### Collected data

----

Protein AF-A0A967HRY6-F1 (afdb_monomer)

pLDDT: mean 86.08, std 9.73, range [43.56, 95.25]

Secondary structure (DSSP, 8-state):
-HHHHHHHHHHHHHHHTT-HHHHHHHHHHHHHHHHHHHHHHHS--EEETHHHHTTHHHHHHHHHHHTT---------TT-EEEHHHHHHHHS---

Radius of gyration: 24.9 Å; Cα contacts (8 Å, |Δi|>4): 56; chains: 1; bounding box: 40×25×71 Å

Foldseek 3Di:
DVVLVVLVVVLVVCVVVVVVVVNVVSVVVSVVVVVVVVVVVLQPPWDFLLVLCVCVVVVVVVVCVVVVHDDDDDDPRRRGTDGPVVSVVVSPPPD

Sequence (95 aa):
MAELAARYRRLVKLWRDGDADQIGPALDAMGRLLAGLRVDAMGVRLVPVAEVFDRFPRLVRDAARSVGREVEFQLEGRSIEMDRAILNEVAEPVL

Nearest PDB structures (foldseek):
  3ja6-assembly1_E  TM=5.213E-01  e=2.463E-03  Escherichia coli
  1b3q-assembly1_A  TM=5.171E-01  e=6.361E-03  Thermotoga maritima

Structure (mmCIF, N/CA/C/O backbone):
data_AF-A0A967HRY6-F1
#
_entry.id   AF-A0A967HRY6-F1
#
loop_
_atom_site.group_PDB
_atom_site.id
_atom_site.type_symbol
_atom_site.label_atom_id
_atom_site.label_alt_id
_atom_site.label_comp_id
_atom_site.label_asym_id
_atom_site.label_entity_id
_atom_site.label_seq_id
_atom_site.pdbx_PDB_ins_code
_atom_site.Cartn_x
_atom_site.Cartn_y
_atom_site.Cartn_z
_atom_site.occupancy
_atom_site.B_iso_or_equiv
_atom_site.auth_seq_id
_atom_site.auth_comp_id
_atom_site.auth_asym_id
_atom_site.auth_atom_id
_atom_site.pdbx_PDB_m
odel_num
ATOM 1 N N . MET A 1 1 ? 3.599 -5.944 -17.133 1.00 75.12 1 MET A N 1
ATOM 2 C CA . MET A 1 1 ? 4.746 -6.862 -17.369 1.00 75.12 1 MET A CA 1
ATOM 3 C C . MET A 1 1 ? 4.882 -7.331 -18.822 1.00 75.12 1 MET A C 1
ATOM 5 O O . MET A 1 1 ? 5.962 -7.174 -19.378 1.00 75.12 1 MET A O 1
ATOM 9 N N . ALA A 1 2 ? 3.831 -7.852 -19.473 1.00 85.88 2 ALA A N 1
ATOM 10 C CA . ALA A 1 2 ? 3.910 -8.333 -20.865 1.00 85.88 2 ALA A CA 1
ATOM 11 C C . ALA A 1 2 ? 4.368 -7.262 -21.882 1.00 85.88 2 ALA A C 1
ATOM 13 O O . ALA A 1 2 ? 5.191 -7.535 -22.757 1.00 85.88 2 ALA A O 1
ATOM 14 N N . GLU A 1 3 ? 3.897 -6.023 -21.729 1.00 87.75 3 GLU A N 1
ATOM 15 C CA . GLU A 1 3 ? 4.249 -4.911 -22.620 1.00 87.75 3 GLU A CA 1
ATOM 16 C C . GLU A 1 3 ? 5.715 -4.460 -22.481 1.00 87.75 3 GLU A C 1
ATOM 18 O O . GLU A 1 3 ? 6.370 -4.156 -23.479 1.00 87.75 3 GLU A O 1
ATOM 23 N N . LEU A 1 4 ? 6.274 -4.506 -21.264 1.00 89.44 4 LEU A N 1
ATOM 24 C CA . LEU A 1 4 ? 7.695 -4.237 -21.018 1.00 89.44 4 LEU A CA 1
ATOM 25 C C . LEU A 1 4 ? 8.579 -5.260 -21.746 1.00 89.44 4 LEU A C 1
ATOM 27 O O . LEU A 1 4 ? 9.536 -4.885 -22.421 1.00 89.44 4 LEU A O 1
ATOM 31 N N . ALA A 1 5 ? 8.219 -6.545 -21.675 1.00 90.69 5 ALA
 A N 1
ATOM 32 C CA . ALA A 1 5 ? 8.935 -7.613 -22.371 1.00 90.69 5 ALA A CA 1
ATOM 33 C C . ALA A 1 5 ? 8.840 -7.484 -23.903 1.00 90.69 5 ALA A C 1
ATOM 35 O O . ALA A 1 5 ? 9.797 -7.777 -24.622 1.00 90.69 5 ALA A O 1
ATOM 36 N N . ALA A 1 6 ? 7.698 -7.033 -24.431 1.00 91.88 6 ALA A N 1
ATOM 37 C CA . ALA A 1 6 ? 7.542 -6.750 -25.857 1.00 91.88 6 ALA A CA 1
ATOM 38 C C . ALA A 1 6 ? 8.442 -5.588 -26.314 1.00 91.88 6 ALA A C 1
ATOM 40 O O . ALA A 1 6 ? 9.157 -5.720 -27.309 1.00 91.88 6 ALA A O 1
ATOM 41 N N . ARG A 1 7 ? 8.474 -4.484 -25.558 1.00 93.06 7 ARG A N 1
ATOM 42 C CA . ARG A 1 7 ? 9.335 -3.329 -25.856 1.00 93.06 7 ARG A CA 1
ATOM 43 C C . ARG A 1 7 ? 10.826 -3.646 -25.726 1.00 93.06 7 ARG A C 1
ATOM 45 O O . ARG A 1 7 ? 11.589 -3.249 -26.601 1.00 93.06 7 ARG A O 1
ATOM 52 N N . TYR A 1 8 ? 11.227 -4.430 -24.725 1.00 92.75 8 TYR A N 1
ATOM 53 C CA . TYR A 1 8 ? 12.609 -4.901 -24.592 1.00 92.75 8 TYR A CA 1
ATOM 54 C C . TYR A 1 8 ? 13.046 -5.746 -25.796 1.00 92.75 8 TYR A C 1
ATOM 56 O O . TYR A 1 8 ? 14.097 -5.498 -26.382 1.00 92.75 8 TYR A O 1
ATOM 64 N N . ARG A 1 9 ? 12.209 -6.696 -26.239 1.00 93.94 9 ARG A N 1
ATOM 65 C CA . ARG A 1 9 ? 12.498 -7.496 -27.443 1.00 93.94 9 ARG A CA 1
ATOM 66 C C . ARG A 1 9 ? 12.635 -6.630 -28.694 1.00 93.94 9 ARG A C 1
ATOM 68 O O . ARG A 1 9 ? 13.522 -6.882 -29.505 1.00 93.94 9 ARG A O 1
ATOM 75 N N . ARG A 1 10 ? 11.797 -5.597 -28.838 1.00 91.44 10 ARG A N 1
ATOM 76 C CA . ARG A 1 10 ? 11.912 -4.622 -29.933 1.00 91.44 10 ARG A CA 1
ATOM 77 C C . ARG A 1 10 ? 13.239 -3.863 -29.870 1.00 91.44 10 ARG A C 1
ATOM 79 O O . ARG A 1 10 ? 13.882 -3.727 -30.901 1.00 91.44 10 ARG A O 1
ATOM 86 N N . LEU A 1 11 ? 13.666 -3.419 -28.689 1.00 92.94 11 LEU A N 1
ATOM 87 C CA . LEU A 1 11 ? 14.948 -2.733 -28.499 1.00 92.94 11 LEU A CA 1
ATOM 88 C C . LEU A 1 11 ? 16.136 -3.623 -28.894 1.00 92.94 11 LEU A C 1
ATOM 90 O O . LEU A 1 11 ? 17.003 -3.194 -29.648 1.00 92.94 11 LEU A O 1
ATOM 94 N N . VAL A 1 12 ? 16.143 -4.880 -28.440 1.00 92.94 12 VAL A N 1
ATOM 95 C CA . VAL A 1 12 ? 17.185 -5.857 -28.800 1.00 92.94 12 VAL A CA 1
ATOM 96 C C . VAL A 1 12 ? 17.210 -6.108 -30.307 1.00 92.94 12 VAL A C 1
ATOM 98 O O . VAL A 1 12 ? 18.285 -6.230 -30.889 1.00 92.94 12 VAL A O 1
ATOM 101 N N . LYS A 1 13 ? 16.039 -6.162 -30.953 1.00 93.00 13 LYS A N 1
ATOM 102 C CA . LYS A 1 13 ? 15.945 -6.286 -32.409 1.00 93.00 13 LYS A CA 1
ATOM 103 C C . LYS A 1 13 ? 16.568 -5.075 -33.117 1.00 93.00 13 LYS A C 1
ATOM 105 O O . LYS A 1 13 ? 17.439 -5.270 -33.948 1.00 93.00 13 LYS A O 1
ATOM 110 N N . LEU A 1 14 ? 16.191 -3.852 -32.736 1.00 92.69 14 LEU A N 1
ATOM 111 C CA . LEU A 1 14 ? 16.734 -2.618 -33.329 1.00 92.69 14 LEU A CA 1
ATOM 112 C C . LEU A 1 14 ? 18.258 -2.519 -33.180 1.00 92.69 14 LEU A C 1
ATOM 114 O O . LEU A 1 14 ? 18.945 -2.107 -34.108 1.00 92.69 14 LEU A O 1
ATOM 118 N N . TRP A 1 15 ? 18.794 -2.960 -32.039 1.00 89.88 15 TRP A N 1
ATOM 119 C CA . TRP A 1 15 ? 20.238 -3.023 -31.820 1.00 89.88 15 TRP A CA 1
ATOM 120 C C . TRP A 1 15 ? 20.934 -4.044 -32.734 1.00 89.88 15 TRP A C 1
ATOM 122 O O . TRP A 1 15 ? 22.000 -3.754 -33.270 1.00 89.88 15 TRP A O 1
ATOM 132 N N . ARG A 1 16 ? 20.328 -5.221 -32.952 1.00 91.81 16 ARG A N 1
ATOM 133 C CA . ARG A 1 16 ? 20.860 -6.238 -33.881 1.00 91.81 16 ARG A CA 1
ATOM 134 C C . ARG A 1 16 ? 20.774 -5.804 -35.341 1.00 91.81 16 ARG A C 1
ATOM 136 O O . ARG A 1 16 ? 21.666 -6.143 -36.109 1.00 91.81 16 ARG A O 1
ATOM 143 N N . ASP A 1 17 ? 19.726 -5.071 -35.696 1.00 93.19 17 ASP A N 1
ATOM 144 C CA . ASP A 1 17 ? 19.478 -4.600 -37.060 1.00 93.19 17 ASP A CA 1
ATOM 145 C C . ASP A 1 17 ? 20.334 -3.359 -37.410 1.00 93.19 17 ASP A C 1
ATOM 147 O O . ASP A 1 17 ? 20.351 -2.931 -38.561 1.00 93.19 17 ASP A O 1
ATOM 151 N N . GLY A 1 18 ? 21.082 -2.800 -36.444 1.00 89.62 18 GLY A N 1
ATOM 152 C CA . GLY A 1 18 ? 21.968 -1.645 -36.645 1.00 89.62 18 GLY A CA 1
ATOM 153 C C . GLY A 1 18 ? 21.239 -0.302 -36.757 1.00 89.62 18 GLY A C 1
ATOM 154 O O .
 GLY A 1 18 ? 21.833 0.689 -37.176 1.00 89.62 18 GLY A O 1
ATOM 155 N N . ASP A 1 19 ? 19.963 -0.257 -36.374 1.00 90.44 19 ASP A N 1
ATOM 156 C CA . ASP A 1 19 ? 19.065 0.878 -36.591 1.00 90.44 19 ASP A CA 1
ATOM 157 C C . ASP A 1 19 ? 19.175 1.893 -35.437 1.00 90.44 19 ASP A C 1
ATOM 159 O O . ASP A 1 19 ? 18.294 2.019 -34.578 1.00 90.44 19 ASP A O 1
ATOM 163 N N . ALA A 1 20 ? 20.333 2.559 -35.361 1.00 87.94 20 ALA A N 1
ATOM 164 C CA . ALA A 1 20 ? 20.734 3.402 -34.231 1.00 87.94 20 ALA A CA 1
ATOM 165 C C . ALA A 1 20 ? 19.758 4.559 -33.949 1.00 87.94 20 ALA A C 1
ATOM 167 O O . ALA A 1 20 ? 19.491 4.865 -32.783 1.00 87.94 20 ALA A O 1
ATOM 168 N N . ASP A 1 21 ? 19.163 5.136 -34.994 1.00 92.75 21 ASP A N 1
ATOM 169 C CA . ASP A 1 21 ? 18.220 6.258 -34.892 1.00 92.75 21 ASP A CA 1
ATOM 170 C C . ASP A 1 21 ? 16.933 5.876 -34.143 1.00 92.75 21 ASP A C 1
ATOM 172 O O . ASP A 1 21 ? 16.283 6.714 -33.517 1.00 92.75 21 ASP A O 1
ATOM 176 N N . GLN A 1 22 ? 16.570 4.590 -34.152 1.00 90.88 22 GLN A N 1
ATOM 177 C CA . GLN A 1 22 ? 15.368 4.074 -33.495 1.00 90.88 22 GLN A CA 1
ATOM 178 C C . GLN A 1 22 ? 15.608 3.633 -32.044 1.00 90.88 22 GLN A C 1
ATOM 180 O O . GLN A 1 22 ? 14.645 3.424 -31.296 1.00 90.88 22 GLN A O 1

----

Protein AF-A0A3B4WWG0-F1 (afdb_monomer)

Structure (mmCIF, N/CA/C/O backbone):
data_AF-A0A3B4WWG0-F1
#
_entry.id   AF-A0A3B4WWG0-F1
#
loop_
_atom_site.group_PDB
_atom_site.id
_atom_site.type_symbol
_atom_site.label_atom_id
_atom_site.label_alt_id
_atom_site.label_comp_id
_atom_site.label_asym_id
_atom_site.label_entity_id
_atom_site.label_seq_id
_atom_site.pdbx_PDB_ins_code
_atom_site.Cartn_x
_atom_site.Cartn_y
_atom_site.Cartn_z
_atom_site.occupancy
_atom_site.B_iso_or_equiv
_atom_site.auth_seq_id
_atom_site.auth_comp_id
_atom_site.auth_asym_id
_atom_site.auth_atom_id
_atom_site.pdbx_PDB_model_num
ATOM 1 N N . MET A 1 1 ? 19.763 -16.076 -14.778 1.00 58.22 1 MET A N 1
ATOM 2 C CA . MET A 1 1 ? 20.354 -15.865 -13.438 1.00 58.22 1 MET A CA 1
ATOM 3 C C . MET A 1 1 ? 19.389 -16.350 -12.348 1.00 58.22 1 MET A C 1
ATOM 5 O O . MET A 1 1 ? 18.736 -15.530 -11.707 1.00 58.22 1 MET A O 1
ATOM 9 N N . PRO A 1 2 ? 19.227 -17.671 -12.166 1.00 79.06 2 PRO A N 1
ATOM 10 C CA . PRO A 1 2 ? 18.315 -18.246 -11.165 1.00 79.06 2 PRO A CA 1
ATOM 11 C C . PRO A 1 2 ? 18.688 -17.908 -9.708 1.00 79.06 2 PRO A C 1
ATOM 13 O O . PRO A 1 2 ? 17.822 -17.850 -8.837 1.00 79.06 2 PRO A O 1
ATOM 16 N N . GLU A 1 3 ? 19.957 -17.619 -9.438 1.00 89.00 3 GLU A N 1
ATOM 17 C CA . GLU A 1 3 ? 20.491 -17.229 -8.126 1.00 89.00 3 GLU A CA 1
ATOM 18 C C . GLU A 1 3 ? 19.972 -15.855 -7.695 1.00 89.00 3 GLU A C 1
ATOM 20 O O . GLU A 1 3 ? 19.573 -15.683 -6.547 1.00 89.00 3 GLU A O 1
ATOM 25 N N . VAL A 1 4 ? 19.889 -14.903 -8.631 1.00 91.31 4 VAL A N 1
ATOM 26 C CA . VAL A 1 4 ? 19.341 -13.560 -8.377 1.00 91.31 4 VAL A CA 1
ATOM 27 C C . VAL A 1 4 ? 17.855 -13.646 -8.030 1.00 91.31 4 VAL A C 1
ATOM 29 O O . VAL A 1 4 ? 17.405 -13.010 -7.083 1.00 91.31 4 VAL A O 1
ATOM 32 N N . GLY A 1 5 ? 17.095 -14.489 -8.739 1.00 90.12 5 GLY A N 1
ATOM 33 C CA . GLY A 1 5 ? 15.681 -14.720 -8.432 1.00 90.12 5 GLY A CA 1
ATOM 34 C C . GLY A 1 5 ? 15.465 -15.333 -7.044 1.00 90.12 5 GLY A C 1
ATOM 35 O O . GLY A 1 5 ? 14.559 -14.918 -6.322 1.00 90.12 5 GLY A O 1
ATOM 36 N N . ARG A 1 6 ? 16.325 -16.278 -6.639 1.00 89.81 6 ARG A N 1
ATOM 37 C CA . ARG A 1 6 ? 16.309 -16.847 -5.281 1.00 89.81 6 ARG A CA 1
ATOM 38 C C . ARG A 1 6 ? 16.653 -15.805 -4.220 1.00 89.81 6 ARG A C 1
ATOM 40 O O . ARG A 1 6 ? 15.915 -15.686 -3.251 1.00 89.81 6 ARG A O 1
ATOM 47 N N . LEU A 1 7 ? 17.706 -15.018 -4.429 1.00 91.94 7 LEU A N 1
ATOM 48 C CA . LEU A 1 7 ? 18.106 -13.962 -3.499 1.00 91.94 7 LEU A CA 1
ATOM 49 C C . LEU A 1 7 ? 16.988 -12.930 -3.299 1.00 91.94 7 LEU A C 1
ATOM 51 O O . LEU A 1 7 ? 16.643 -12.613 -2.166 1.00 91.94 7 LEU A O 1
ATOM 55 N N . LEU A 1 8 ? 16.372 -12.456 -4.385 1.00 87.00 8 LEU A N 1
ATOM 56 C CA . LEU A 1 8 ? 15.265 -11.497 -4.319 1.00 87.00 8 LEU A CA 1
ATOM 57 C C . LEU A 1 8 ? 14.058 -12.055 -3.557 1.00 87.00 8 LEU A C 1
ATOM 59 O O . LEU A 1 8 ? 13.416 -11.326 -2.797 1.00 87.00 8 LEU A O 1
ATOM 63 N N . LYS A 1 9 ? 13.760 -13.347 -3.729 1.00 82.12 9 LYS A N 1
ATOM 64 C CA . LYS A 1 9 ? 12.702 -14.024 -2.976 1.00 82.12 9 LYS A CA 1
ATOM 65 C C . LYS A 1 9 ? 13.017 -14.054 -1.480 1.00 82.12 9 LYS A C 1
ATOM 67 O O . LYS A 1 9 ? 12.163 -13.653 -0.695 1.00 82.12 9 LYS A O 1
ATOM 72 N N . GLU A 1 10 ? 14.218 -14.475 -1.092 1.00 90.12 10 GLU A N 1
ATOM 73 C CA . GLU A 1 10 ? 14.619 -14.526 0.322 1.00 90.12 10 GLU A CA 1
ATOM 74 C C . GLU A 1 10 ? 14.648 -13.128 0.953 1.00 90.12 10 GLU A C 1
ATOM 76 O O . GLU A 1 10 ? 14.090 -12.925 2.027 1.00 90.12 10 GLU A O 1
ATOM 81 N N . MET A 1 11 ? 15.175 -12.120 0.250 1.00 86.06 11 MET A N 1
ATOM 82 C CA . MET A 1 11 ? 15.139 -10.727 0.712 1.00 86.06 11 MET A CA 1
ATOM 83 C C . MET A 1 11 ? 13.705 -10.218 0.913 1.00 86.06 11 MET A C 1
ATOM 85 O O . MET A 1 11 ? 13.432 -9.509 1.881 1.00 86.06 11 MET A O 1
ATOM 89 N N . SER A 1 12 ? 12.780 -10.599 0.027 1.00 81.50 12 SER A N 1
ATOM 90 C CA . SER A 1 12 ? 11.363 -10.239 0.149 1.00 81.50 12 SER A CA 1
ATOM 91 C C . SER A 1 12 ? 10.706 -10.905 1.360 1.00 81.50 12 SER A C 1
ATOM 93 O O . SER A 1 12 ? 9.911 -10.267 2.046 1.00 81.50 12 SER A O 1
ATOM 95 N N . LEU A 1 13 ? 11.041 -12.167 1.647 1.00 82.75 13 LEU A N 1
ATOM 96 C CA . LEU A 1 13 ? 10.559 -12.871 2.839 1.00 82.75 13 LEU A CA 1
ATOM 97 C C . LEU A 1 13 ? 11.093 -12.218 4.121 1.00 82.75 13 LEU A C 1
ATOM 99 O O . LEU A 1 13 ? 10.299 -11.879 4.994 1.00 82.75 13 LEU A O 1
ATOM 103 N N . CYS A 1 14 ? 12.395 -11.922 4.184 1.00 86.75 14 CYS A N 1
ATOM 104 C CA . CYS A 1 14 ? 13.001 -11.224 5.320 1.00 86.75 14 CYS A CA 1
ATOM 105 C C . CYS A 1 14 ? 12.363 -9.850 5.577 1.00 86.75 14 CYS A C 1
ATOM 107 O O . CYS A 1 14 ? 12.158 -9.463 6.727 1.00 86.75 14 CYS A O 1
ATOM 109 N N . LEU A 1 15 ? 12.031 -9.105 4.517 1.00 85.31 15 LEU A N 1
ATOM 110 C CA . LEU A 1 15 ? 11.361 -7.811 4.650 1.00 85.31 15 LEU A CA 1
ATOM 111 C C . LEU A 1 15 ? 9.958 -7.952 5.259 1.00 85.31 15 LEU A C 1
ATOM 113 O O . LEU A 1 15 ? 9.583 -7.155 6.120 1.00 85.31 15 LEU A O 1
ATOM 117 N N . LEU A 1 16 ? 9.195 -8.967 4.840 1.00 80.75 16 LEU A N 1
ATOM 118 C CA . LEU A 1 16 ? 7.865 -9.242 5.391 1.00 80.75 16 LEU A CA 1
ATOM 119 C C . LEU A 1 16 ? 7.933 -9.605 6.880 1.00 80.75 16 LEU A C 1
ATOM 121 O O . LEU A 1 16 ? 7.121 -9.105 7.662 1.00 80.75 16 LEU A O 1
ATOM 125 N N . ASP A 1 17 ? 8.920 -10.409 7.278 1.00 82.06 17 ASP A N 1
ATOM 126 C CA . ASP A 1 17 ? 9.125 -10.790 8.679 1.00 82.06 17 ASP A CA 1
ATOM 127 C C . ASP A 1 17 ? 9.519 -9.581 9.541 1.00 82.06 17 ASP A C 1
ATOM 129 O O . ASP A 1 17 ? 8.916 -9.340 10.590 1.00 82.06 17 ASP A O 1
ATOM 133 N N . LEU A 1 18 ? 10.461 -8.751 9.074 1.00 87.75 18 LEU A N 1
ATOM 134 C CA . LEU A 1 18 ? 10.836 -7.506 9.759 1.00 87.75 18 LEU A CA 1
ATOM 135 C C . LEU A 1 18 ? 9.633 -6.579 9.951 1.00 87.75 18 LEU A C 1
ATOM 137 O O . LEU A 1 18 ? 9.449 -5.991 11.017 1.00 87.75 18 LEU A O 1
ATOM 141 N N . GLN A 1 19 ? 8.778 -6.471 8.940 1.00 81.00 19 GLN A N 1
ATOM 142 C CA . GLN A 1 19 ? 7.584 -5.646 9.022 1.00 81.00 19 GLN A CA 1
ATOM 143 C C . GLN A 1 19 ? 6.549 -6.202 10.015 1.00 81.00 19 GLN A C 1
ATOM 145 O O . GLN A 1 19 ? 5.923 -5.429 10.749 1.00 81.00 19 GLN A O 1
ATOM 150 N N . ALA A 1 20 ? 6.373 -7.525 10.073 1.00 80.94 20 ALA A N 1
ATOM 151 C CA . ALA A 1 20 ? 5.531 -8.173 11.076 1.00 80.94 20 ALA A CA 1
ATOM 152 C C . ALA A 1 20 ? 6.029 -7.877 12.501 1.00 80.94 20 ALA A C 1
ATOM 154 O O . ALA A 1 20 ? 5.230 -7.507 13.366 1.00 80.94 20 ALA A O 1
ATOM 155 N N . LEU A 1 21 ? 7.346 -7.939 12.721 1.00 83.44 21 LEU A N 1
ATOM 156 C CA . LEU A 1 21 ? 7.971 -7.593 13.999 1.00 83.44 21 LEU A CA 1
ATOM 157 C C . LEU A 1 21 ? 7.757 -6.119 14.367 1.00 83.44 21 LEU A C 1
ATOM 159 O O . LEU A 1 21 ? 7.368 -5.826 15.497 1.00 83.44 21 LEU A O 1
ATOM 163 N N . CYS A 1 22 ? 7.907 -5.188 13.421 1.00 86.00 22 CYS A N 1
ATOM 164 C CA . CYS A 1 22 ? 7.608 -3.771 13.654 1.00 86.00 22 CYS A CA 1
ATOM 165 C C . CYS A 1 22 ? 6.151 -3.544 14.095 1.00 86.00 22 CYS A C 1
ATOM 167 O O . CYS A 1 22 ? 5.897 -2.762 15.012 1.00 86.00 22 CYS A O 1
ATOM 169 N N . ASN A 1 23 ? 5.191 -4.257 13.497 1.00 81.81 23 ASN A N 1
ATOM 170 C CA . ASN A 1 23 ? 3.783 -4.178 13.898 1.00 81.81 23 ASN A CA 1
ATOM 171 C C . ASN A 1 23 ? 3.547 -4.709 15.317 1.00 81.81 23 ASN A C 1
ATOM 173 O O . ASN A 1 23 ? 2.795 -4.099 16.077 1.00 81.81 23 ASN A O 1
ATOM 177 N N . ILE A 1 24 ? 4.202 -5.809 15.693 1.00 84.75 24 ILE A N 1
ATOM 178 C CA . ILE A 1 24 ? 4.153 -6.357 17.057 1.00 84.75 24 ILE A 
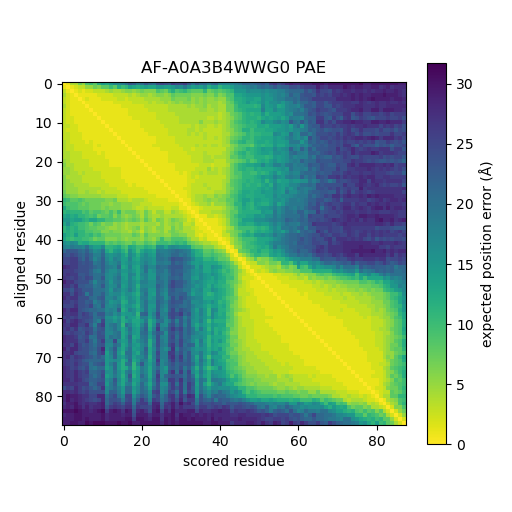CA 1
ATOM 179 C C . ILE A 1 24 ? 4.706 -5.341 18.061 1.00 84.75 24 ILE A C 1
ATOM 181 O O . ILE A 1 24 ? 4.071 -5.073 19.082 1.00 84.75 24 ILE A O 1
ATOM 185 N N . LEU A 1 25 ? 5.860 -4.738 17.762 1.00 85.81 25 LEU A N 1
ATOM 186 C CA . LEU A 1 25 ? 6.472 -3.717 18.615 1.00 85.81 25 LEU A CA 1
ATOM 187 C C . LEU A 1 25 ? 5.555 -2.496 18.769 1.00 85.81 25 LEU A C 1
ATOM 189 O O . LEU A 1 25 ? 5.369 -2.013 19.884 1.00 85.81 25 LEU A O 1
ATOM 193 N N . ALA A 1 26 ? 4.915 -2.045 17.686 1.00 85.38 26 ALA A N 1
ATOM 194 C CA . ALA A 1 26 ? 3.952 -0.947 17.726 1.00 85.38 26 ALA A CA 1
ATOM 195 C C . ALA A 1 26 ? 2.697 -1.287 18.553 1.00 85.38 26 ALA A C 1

----

### YOUR GOAL
Return a word-for-word copy of the lines above from the one holding "ATOM 13 O O . ALA" through the one holding "ATOM 16 C C", with both of them included and nothing besides.

### SOLVED PROBLEM
ATOM 13 O O . ALA A 1 2 ? 5.191 -7.535 -22.757 1.00 85.88 2 ALA A O 1
ATOM 14 N N . GLU A 1 3 ? 3.897 -6.023 -21.729 1.00 87.75 3 GLU A N 1
ATOM 15 C CA . GLU A 1 3 ? 4.249 -4.911 -22.620 1.00 87.75 3 GLU A CA 1
ATOM 16 C C . GLU A 1 3 ? 5.715 -4.460 -22.481 1.00 87.75 3 GLU A C 1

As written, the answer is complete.